═══ Supplied data

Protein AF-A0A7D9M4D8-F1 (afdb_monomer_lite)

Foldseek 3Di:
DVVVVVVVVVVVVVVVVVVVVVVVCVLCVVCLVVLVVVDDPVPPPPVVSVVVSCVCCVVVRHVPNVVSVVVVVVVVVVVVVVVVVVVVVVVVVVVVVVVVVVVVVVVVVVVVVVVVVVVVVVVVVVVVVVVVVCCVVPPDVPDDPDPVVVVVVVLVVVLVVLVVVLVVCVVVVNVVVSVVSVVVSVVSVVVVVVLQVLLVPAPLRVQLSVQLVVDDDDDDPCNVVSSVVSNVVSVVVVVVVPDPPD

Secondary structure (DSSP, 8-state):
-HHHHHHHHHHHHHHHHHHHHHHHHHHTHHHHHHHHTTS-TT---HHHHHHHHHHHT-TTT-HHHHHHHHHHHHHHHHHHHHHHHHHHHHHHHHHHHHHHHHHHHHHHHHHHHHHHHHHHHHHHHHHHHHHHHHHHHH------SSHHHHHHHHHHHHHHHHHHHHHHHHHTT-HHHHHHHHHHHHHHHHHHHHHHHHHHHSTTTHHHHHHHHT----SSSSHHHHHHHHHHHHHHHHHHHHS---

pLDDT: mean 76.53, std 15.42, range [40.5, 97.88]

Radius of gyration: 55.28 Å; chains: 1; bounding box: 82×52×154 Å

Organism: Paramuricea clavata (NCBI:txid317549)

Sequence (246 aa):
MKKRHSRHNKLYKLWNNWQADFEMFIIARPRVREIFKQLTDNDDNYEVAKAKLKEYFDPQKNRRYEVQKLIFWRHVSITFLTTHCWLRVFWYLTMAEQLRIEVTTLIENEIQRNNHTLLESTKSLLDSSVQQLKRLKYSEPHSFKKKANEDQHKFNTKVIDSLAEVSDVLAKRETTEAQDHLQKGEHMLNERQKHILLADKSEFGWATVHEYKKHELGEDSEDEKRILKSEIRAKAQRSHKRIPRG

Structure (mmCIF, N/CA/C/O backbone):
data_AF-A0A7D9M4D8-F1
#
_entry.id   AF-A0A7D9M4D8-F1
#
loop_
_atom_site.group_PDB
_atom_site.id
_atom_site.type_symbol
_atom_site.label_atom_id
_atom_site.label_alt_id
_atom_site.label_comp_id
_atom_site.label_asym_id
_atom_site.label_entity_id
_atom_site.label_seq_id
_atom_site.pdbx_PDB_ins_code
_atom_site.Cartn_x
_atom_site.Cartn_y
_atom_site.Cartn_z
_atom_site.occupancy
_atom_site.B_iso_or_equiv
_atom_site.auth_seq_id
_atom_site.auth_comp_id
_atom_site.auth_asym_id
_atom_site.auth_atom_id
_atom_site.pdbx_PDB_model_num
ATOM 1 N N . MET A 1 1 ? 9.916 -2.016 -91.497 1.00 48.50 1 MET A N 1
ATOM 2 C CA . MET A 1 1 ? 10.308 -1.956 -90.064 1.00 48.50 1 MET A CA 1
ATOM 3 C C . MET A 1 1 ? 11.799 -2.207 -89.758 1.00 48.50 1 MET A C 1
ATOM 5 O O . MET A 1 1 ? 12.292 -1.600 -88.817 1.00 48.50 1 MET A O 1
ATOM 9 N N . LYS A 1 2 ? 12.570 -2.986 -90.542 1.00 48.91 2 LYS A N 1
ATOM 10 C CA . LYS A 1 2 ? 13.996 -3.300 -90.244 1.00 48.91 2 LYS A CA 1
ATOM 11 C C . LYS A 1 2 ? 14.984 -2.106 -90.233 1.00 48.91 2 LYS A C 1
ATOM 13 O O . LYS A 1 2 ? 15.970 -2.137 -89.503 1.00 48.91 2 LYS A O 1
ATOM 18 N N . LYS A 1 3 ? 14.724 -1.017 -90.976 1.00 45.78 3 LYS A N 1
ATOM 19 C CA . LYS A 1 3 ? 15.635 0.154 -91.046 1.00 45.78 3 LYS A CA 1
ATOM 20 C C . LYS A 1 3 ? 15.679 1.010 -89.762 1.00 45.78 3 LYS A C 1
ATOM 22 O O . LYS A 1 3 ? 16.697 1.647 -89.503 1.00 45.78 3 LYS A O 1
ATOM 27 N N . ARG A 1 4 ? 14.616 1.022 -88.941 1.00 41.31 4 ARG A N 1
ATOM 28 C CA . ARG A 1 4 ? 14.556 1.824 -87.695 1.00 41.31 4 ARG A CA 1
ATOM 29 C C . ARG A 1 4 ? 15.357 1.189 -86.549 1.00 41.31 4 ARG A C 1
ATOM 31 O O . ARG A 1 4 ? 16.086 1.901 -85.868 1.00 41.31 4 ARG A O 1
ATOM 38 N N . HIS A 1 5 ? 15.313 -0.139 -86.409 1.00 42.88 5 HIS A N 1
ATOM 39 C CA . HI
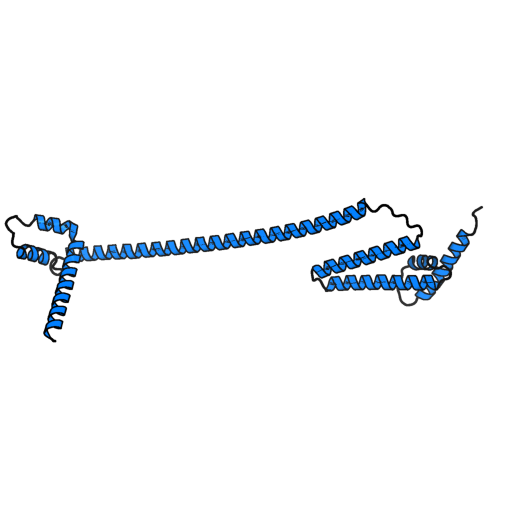S A 1 5 ? 16.116 -0.880 -85.421 1.00 42.88 5 HIS A CA 1
ATOM 40 C C . HIS A 1 5 ? 17.629 -0.786 -85.685 1.00 42.88 5 HIS A C 1
ATOM 42 O O . HIS A 1 5 ? 18.417 -0.660 -84.752 1.00 42.88 5 HIS A O 1
ATOM 48 N N . SER A 1 6 ? 18.044 -0.760 -86.958 1.00 53.69 6 SER A N 1
ATOM 49 C CA . SER A 1 6 ? 19.458 -0.601 -87.331 1.00 53.69 6 SER A CA 1
ATOM 50 C C . SER A 1 6 ? 20.024 0.775 -86.944 1.00 53.69 6 SER A C 1
ATOM 52 O O . SER A 1 6 ? 21.139 0.858 -86.431 1.00 53.69 6 SER A O 1
ATOM 54 N N . ARG A 1 7 ? 19.245 1.856 -87.109 1.00 48.53 7 ARG A N 1
ATOM 55 C CA . ARG A 1 7 ? 19.667 3.207 -86.695 1.00 48.53 7 ARG A CA 1
ATOM 56 C C . ARG A 1 7 ? 19.758 3.353 -85.176 1.00 48.53 7 ARG A C 1
ATOM 58 O O . ARG A 1 7 ? 20.705 3.969 -84.704 1.00 48.53 7 ARG A O 1
ATOM 65 N N . HIS A 1 8 ? 18.834 2.756 -84.423 1.00 46.19 8 HIS A N 1
ATOM 66 C CA . HIS A 1 8 ? 18.837 2.837 -82.960 1.00 46.19 8 HIS A CA 1
ATOM 67 C C . HIS A 1 8 ? 20.035 2.094 -82.344 1.00 46.19 8 HIS A C 1
ATOM 69 O O . HIS A 1 8 ? 20.744 2.659 -81.520 1.00 46.19 8 HIS A O 1
ATOM 75 N N . ASN A 1 9 ? 20.367 0.899 -82.850 1.00 54.69 9 ASN A N 1
ATOM 76 C CA . ASN A 1 9 ? 21.583 0.181 -82.445 1.00 54.69 9 ASN A CA 1
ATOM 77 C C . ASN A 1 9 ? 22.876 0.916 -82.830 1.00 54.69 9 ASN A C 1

══════

Work instructions: Using the records above, restate word for word the lines from the one with "ATOM 5 O O ." through the one with "ATOM 19 C CA", both included.

Exercise result:
ATOM 5 O O . MET A 1 1 ? 12.292 -1.600 -88.817 1.00 48.50 1 MET A O 1
ATOM 9 N N . LYS A 1 2 ? 12.570 -2.986 -90.542 1.00 48.91 2 LYS A N 1
ATOM 10 C CA . LYS A 1 2 ? 13.996 -3.300 -90.244 1.00 48.91 2 LYS A CA 1
ATOM 11 C C . LYS A 1 2 ? 14.984 -2.106 -90.233 1.00 48.91 2 LYS A C 1
ATOM 13 O O . LYS A 1 2 ? 15.970 -2.137 -89.503 1.00 48.91 2 LYS A O 1
ATOM 18 N N . LYS A 1 3 ? 14.724 -1.017 -90.976 1.00 45.78 3 LYS A N 1
ATOM 19 C CA . LYS A 1 3 ? 15.635 0.154 -91.046 1.00 45.78 3 LYS A CA 1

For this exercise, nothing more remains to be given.